• **PROVIDED INFORMATION**:
★ ★ ★ ★
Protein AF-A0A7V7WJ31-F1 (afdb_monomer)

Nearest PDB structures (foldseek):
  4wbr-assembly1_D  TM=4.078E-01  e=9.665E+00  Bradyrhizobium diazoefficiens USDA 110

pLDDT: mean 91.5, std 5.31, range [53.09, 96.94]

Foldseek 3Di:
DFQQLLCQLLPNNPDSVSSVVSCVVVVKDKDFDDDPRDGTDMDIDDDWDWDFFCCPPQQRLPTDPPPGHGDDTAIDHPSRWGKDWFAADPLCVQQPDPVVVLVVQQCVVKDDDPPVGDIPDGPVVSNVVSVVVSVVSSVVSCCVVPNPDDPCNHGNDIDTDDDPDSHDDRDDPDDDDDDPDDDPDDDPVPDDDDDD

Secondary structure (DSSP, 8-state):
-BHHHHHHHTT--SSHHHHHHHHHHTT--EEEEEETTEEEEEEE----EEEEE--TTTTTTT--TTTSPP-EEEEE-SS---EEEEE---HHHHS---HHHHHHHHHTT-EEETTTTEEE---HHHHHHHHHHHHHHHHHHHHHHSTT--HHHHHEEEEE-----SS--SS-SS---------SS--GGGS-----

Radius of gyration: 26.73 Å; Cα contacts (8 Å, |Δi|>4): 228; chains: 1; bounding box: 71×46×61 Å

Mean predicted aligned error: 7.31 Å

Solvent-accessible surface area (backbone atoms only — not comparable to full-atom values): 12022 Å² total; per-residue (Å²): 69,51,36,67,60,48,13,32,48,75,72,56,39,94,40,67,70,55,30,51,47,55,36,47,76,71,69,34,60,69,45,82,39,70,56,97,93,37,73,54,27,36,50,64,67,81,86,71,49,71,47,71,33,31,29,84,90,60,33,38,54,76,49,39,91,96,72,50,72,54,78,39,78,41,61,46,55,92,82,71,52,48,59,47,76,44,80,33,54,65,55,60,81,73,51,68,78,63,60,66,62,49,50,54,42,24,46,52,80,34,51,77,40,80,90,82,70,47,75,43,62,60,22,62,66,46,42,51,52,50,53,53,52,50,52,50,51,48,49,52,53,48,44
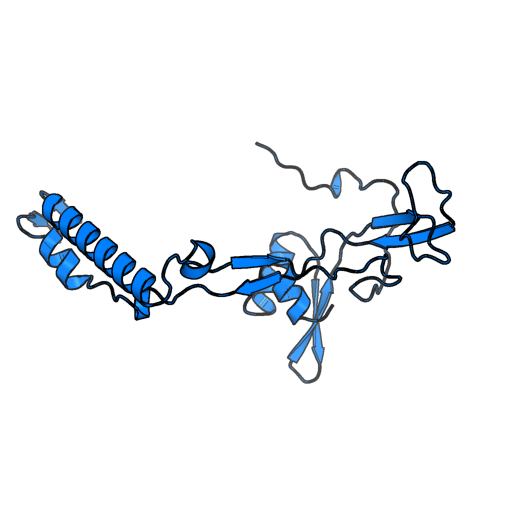,72,77,37,72,84,64,48,71,46,56,47,71,23,43,81,42,76,61,76,84,87,60,88,41,56,69,94,61,61,100,52,82,82,87,76,79,92,78,88,72,98,65,83,55,76,89,79,50,89,77,88,82,132

Sequence (196 aa):
MPADQVMNWVGGAQTVSAAQQILSQGGVPNLALTQAGKIHALRLEHVWVEAFIDYHPARGAKHLGGVSEGDTWVAMDPAFKQYRFNPGMDLEQLVPFDADSFLAAAKEGATINETEGWVQNLNQSKVQDALNAYQAKLKEAIDAQKPNATVGDVLGIIAADPDQLPYLSGSSPYTIKTIATRMSELPGSLRHHFRY

Structure (mmCIF, N/CA/C/O backbone):
data_AF-A0A7V7WJ31-F1
#
_entry.id   AF-A0A7V7WJ31-F1
#
loop_
_atom_site.group_PDB
_atom_site.id
_atom_site.type_symbol
_atom_site.label_atom_id
_atom_site.label_alt_id
_atom_site.label_comp_id
_atom_site.label_asym_id
_atom_site.label_entity_id
_atom_site.label_seq_id
_atom_site.pdbx_PDB_ins_code
_atom_site.Cartn_x
_atom_site.Cartn_y
_atom_site.Cartn_z
_atom_site.occupancy
_atom_site.B_iso_or_equiv
_atom_site.auth_seq_id
_atom_site.auth_comp_id
_atom_site.auth_asym_id
_atom_site.auth_atom_id
_atom_site.pdbx_PDB_model_num
ATOM 1 N N . MET A 1 1 ? 7.266 -11.842 -13.545 1.00 93.94 1 MET A N 1
ATOM 2 C CA . MET A 1 1 ? 7.660 -11.167 -12.299 1.00 93.94 1 MET A CA 1
ATOM 3 C C . MET A 1 1 ? 7.356 -12.085 -11.125 1.00 93.94 1 MET A C 1
ATOM 5 O O . MET A 1 1 ? 6.303 -12.714 -11.172 1.00 93.94 1 MET A O 1
ATOM 9 N N . PRO A 1 2 ? 8.259 -12.233 -10.146 1.00 95.38 2 PRO A N 1
ATOM 10 C CA . PRO A 1 2 ? 7.993 -12.928 -8.884 1.00 95.38 2 PRO A CA 1
ATOM 11 C C . PRO A 1 2 ? 6.672 -12.498 -8.229 1.00 95.38 2 PRO A C 1
ATOM 13 O O . PRO A 1 2 ? 6.260 -11.342 -8.346 1.00 95.38 2 PRO A O 1
ATOM 16 N N . ALA A 1 3 ? 5.962 -13.446 -7.616 1.00 96.00 3 ALA A N 1
ATOM 17 C CA . ALA A 1 3 ? 4.613 -13.208 -7.105 1.00 96.00 3 ALA A CA 1
ATOM 18 C C . ALA A 1 3 ? 4.577 -12.210 -5.937 1.00 96.00 3 ALA A C 1
ATOM 20 O O . ALA A 1 3 ? 3.688 -11.365 -5.884 1.00 96.00 3 ALA A O 1
ATOM 21 N N . ASP A 1 4 ? 5.575 -12.267 -5.062 1.00 95.56 4 ASP A N 1
ATOM 22 C CA . ASP A 1 4 ? 5.810 -11.333 -3.961 1.00 95.56 4 ASP A CA 1
ATOM 23 C C . ASP A 1 4 ? 5.997 -9.892 -4.453 1.00 95.56 4 ASP A C 1
ATOM 25 O O . ASP A 1 4 ? 5.358 -8.980 -3.932 1.00 95.56 4 ASP A O 1
ATOM 29 N N . GLN A 1 5 ? 6.779 -9.689 -5.516 1.00 95.25 5 GLN A N 1
ATOM 30 C CA . GLN A 1 5 ? 6.968 -8.363 -6.106 1.00 95.25 5 GLN A CA 1
ATOM 31 C C . GLN A 1 5 ? 5.674 -7.797 -6.697 1.00 95.25 5 GLN A C 1
ATOM 33 O O . GLN A 1 5 ? 5.419 -6.597 -6.589 1.00 95.25 5 GLN A O 1
ATOM 38 N N . VAL A 1 6 ? 4.834 -8.650 -7.297 1.00 96.19 6 VAL A N 1
ATOM 39 C CA . VAL A 1 6 ? 3.523 -8.235 -7.825 1.00 96.19 6 VAL A CA 1
ATOM 40 C C . VAL A 1 6 ? 2.578 -7.874 -6.685 1.00 96.19 6 VAL A C 1
ATOM 42 O O . VAL A 1 6 ? 1.943 -6.825 -6.734 1.00 96.19 6 VAL A O 1
ATOM 45 N N . MET A 1 7 ? 2.500 -8.725 -5.657 1.00 96.62 7 MET A N 1
ATOM 46 C CA . MET A 1 7 ? 1.686 -8.491 -4.462 1.00 96.62 7 MET A CA 1
ATOM 47 C C . MET A 1 7 ? 2.068 -7.179 -3.780 1.00 96.62 7 MET A C 1
ATOM 49 O O . MET A 1 7 ? 1.196 -6.408 -3.385 1.00 96.62 7 MET A O 1
ATOM 53 N N . ASN A 1 8 ? 3.365 -6.903 -3.690 1.00 96.12 8 ASN A N 1
ATOM 54 C CA . ASN A 1 8 ? 3.887 -5.661 -3.156 1.00 96.12 8 ASN A CA 1
ATOM 55 C C . ASN A 1 8 ? 3.504 -4.454 -4.029 1.00 96.12 8 ASN A C 1
ATOM 57 O O . ASN A 1 8 ? 2.947 -3.481 -3.521 1.00 96.12 8 ASN A O 1
ATOM 61 N N . TRP A 1 9 ? 3.730 -4.553 -5.341 1.00 94.75 9 TRP A N 1
ATOM 62 C CA . TRP A 1 9 ? 3.513 -3.458 -6.287 1.00 94.75 9 TRP A CA 1
ATOM 63 C C . TRP A 1 9 ? 2.066 -2.953 -6.306 1.00 94.75 9 TRP A C 1
ATOM 65 O O . TRP A 1 9 ? 1.837 -1.749 -6.383 1.00 94.75 9 TRP A O 1
ATOM 75 N N . VAL A 1 10 ? 1.086 -3.848 -6.159 1.00 94.38 10 VAL A N 1
ATOM 76 C CA . VAL A 1 10 ? -0.345 -3.488 -6.111 1.00 94.38 10 VAL A CA 1
ATOM 77 C C . VAL A 1 10 ? -0.817 -2.984 -4.739 1.00 94.38 10 VAL A C 1
ATOM 79 O O . VAL A 1 10 ? -2.018 -2.914 -4.491 1.00 94.38 10 VAL A O 1
ATOM 82 N N . GLY A 1 11 ? 0.107 -2.644 -3.837 1.00 92.31 11 GLY A N 1
ATOM 83 C CA . GLY A 1 11 ? -0.205 -2.089 -2.517 1.00 92.31 11 GLY A CA 1
ATOM 84 C C . GLY A 1 11 ? -0.180 -3.101 -1.371 1.00 92.31 11 GLY A C 1
ATOM 85 O O . GLY A 1 11 ? -0.825 -2.872 -0.353 1.00 92.31 11 GLY A O 1
ATOM 86 N N . GLY A 1 12 ? 0.564 -4.204 -1.502 1.00 94.00 12 GLY A N 1
ATOM 87 C CA . GLY A 1 12 ? 0.762 -5.163 -0.407 1.00 94.00 12 GLY A CA 1
ATOM 88 C C . GLY A 1 12 ? -0.379 -6.169 -0.248 1.00 94.00 12 GLY A C 1
ATOM 89 O O . GLY A 1 12 ? -0.814 -6.459 0.866 1.00 94.00 12 GLY A O 1
ATOM 90 N N . ALA A 1 13 ? -0.878 -6.711 -1.361 1.00 95.81 13 ALA A N 1
ATOM 91 C CA . ALA A 1 13 ? -1.906 -7.747 -1.342 1.00 95.81 13 ALA A CA 1
ATOM 92 C C . ALA A 1 13 ? -1.450 -8.970 -0.526 1.00 95.81 13 ALA A C 1
ATOM 94 O O . ALA A 1 13 ? -0.357 -9.487 -0.732 1.00 95.81 13 ALA A O 1
ATOM 95 N N . GLN A 1 14 ? -2.312 -9.473 0.362 1.00 94.94 14 GLN A N 1
ATOM 96 C CA . GLN A 1 14 ? -1.979 -10.584 1.271 1.00 94.94 14 GLN A CA 1
ATOM 97 C C . GLN A 1 14 ? -1.948 -11.955 0.580 1.00 94.94 14 GLN A C 1
ATOM 99 O O . GLN A 1 14 ? -1.374 -12.913 1.091 1.00 94.94 14 GLN A O 1
ATOM 104 N N . THR A 1 15 ? -2.561 -12.069 -0.601 1.00 95.38 15 THR A N 1
ATOM 105 C CA . THR A 1 15 ? -2.536 -13.290 -1.410 1.00 95.38 15 THR A CA 1
ATOM 106 C C . THR A 1 15 ? -2.309 -12.960 -2.878 1.00 95.38 15 THR A C 1
ATOM 108 O O . THR A 1 15 ? -2.666 -11.880 -3.354 1.00 95.38 15 THR A O 1
ATOM 111 N N . VAL A 1 16 ? -1.780 -13.929 -3.627 1.00 95.62 16 VAL A N 1
ATOM 112 C CA . VAL A 1 16 ? -1.614 -13.794 -5.079 1.00 95.62 16 VAL A CA 1
ATOM 113 C C . VAL A 1 16 ? -2.956 -13.565 -5.777 1.00 95.62 16 VAL A C 1
ATOM 115 O O . VAL A 1 16 ? -3.045 -12.728 -6.670 1.00 95.62 16 VAL A O 1
ATOM 118 N N . SER A 1 17 ? -4.018 -14.249 -5.338 1.00 94.81 17 SER A N 1
ATOM 119 C CA . SER A 1 17 ? -5.359 -14.073 -5.906 1.00 94.81 17 SER A CA 1
ATOM 120 C C . SER A 1 17 ? -5.874 -12.645 -5.720 1.00 94.81 17 SER A C 1
ATOM 122 O O . SER A 1 17 ? -6.446 -12.085 -6.652 1.00 94.81 17 SER A O 1
ATOM 124 N N . ALA A 1 18 ? -5.651 -12.036 -4.551 1.00 96.69 18 ALA A N 1
ATOM 125 C CA . ALA A 1 18 ? -6.021 -10.642 -4.316 1.00 96.69 18 ALA A CA 1
ATOM 126 C C . ALA A 1 18 ? -5.240 -9.697 -5.245 1.00 96.69 18 ALA A C 1
ATOM 128 O O . ALA A 1 18 ? -5.829 -8.802 -5.847 1.00 96.69 18 ALA A O 1
ATOM 129 N N . ALA A 1 19 ? -3.941 -9.948 -5.448 1.00 96.94 19 ALA A N 1
ATOM 130 C CA . ALA A 1 19 ? -3.144 -9.166 -6.391 1.00 96.94 19 ALA A CA 1
ATOM 131 C C . ALA A 1 19 ? -3.666 -9.278 -7.834 1.00 96.94 19 ALA A C 1
ATOM 133 O O . ALA A 1 19 ? -3.807 -8.271 -8.526 1.00 96.94 19 ALA A O 1
ATOM 134 N N . GLN A 1 20 ? -4.016 -10.490 -8.280 1.00 96.12 20 GLN A N 1
ATOM 135 C CA . GLN A 1 20 ? -4.615 -10.710 -9.599 1.00 96.12 20 GLN A CA 1
ATOM 136 C C . GLN A 1 20 ? -5.967 -10.016 -9.751 1.00 96.12 20 GLN A C 1
ATOM 138 O O . GLN A 1 20 ? -6.256 -9.475 -10.817 1.00 96.12 20 GLN A O 1
ATOM 143 N N . GLN A 1 21 ? -6.798 -10.016 -8.707 1.00 95.62 21 GLN A N 1
ATOM 144 C CA . GLN A 1 21 ? -8.083 -9.321 -8.724 1.00 95.62 21 GLN A CA 1
ATOM 145 C C . GLN A 1 21 ? -7.901 -7.811 -8.879 1.00 95.62 21 GLN A C 1
ATOM 147 O O . GLN A 1 21 ? -8.573 -7.232 -9.726 1.00 95.62 21 GLN A O 1
ATOM 152 N N . ILE A 1 22 ? -6.966 -7.194 -8.147 1.00 95.75 22 ILE A N 1
ATOM 153 C CA . ILE A 1 22 ? -6.658 -5.760 -8.278 1.00 95.75 22 ILE A CA 1
ATOM 154 C C . ILE A 1 22 ? -6.216 -5.433 -9.711 1.00 95.75 22 ILE A C 1
ATOM 156 O O . ILE A 1 22 ? -6.770 -4.532 -10.337 1.00 95.75 22 ILE A O 1
ATOM 160 N N . LEU A 1 23 ? -5.277 -6.210 -10.266 1.00 94.81 23 LEU A N 1
ATOM 161 C CA . LEU A 1 23 ? -4.827 -6.039 -11.654 1.00 94.81 23 LEU A CA 1
ATOM 162 C C . LEU A 1 23 ? -5.985 -6.185 -12.649 1.00 94.81 23 LEU A C 1
ATOM 164 O O . LEU A 1 23 ? -6.139 -5.365 -13.549 1.00 94.81 23 LEU A O 1
ATOM 168 N N . SER A 1 24 ? -6.832 -7.197 -12.463 1.00 94.06 24 SER A N 1
ATOM 169 C CA . SER A 1 24 ? -7.958 -7.4
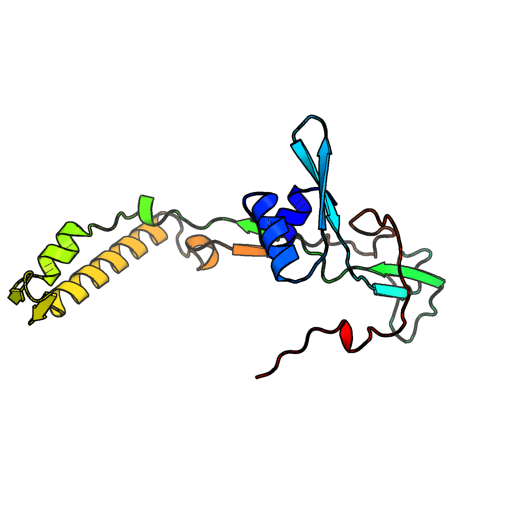74 -13.362 1.00 94.06 24 SER A CA 1
ATOM 170 C C . SER A 1 24 ? -9.039 -6.391 -13.289 1.00 94.06 24 SER A C 1
ATOM 172 O O . SER A 1 24 ? -9.584 -6.012 -14.320 1.00 94.06 24 SER A O 1
ATOM 174 N N . GLN A 1 25 ? -9.321 -5.848 -12.099 1.00 92.19 25 GLN A N 1
ATOM 175 C CA . GLN A 1 25 ? -10.224 -4.703 -11.920 1.00 92.19 25 GLN A CA 1
ATOM 176 C C . GLN A 1 25 ? -9.665 -3.434 -12.575 1.00 92.19 25 GLN A C 1
ATOM 178 O O . GLN A 1 25 ? -10.425 -2.644 -13.127 1.00 92.19 25 GLN A O 1
ATOM 183 N N . GLY A 1 26 ? -8.338 -3.277 -12.577 1.00 88.00 26 GLY A N 1
ATOM 184 C CA . GLY A 1 26 ? -7.634 -2.240 -13.332 1.00 88.00 26 GLY A CA 1
ATOM 185 C C . GLY A 1 26 ? -7.556 -2.494 -14.842 1.00 88.00 26 GLY A C 1
ATOM 186 O O . GLY A 1 26 ? -6.959 -1.692 -15.554 1.00 88.00 26 GLY A O 1
ATOM 187 N N . GLY A 1 27 ? -8.128 -3.595 -15.342 1.00 89.69 27 GLY A N 1
ATOM 188 C CA . GLY A 1 27 ? -8.102 -3.952 -16.759 1.00 89.69 27 GLY A CA 1
ATOM 189 C C . GLY A 1 27 ? -6.741 -4.441 -17.257 1.00 89.69 27 GLY A C 1
ATOM 190 O O . GLY A 1 27 ? -6.504 -4.407 -18.459 1.00 89.69 27 GLY A O 1
ATOM 191 N N . VAL A 1 28 ? -5.853 -4.887 -16.362 1.00 91.94 28 VAL A N 1
ATOM 192 C CA . VAL A 1 28 ? -4.514 -5.393 -16.694 1.00 91.94 28 VAL A CA 1
ATOM 193 C C . VAL A 1 28 ? -4.553 -6.919 -16.866 1.00 91.94 28 VAL A C 1
ATOM 195 O O . VAL A 1 28 ? -4.708 -7.647 -15.873 1.00 91.94 28 VAL A O 1
ATOM 198 N N . PRO A 1 29 ? -4.373 -7.445 -18.094 1.00 94.19 29 PRO A N 1
ATOM 199 C CA . PRO A 1 29 ? -4.286 -8.881 -18.330 1.00 94.19 29 PRO A CA 1
ATOM 200 C C . PRO A 1 29 ? -3.121 -9.497 -17.557 1.00 94.19 29 PRO A C 1
ATOM 202 O O . PRO A 1 29 ? -1.985 -9.022 -17.618 1.00 94.19 29 PRO A O 1
ATOM 205 N N . ASN A 1 30 ? -3.396 -10.573 -16.822 1.00 95.69 30 ASN A N 1
ATOM 206 C CA . ASN A 1 30 ? -2.407 -11.252 -15.995 1.00 95.69 30 ASN A CA 1
ATOM 207 C C . ASN A 1 30 ? -2.667 -12.766 -15.923 1.00 95.69 30 ASN A C 1
ATOM 209 O O . ASN A 1 30 ? -3.795 -13.232 -16.059 1.00 95.69 30 ASN A O 1
ATOM 213 N N . LEU A 1 31 ? -1.602 -13.537 -15.710 1.00 95.69 31 LEU A N 1
ATOM 214 C CA . LEU A 1 31 ? -1.595 -14.994 -15.642 1.00 95.69 31 LEU A CA 1
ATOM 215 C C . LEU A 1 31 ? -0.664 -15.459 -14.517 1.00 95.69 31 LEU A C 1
★ ★ ★ ★
• **ASSIGNMENT**: Only a number should be given: the count of lines above that contain the word "backbone".

• **EXERCISE OUTPUT**: 2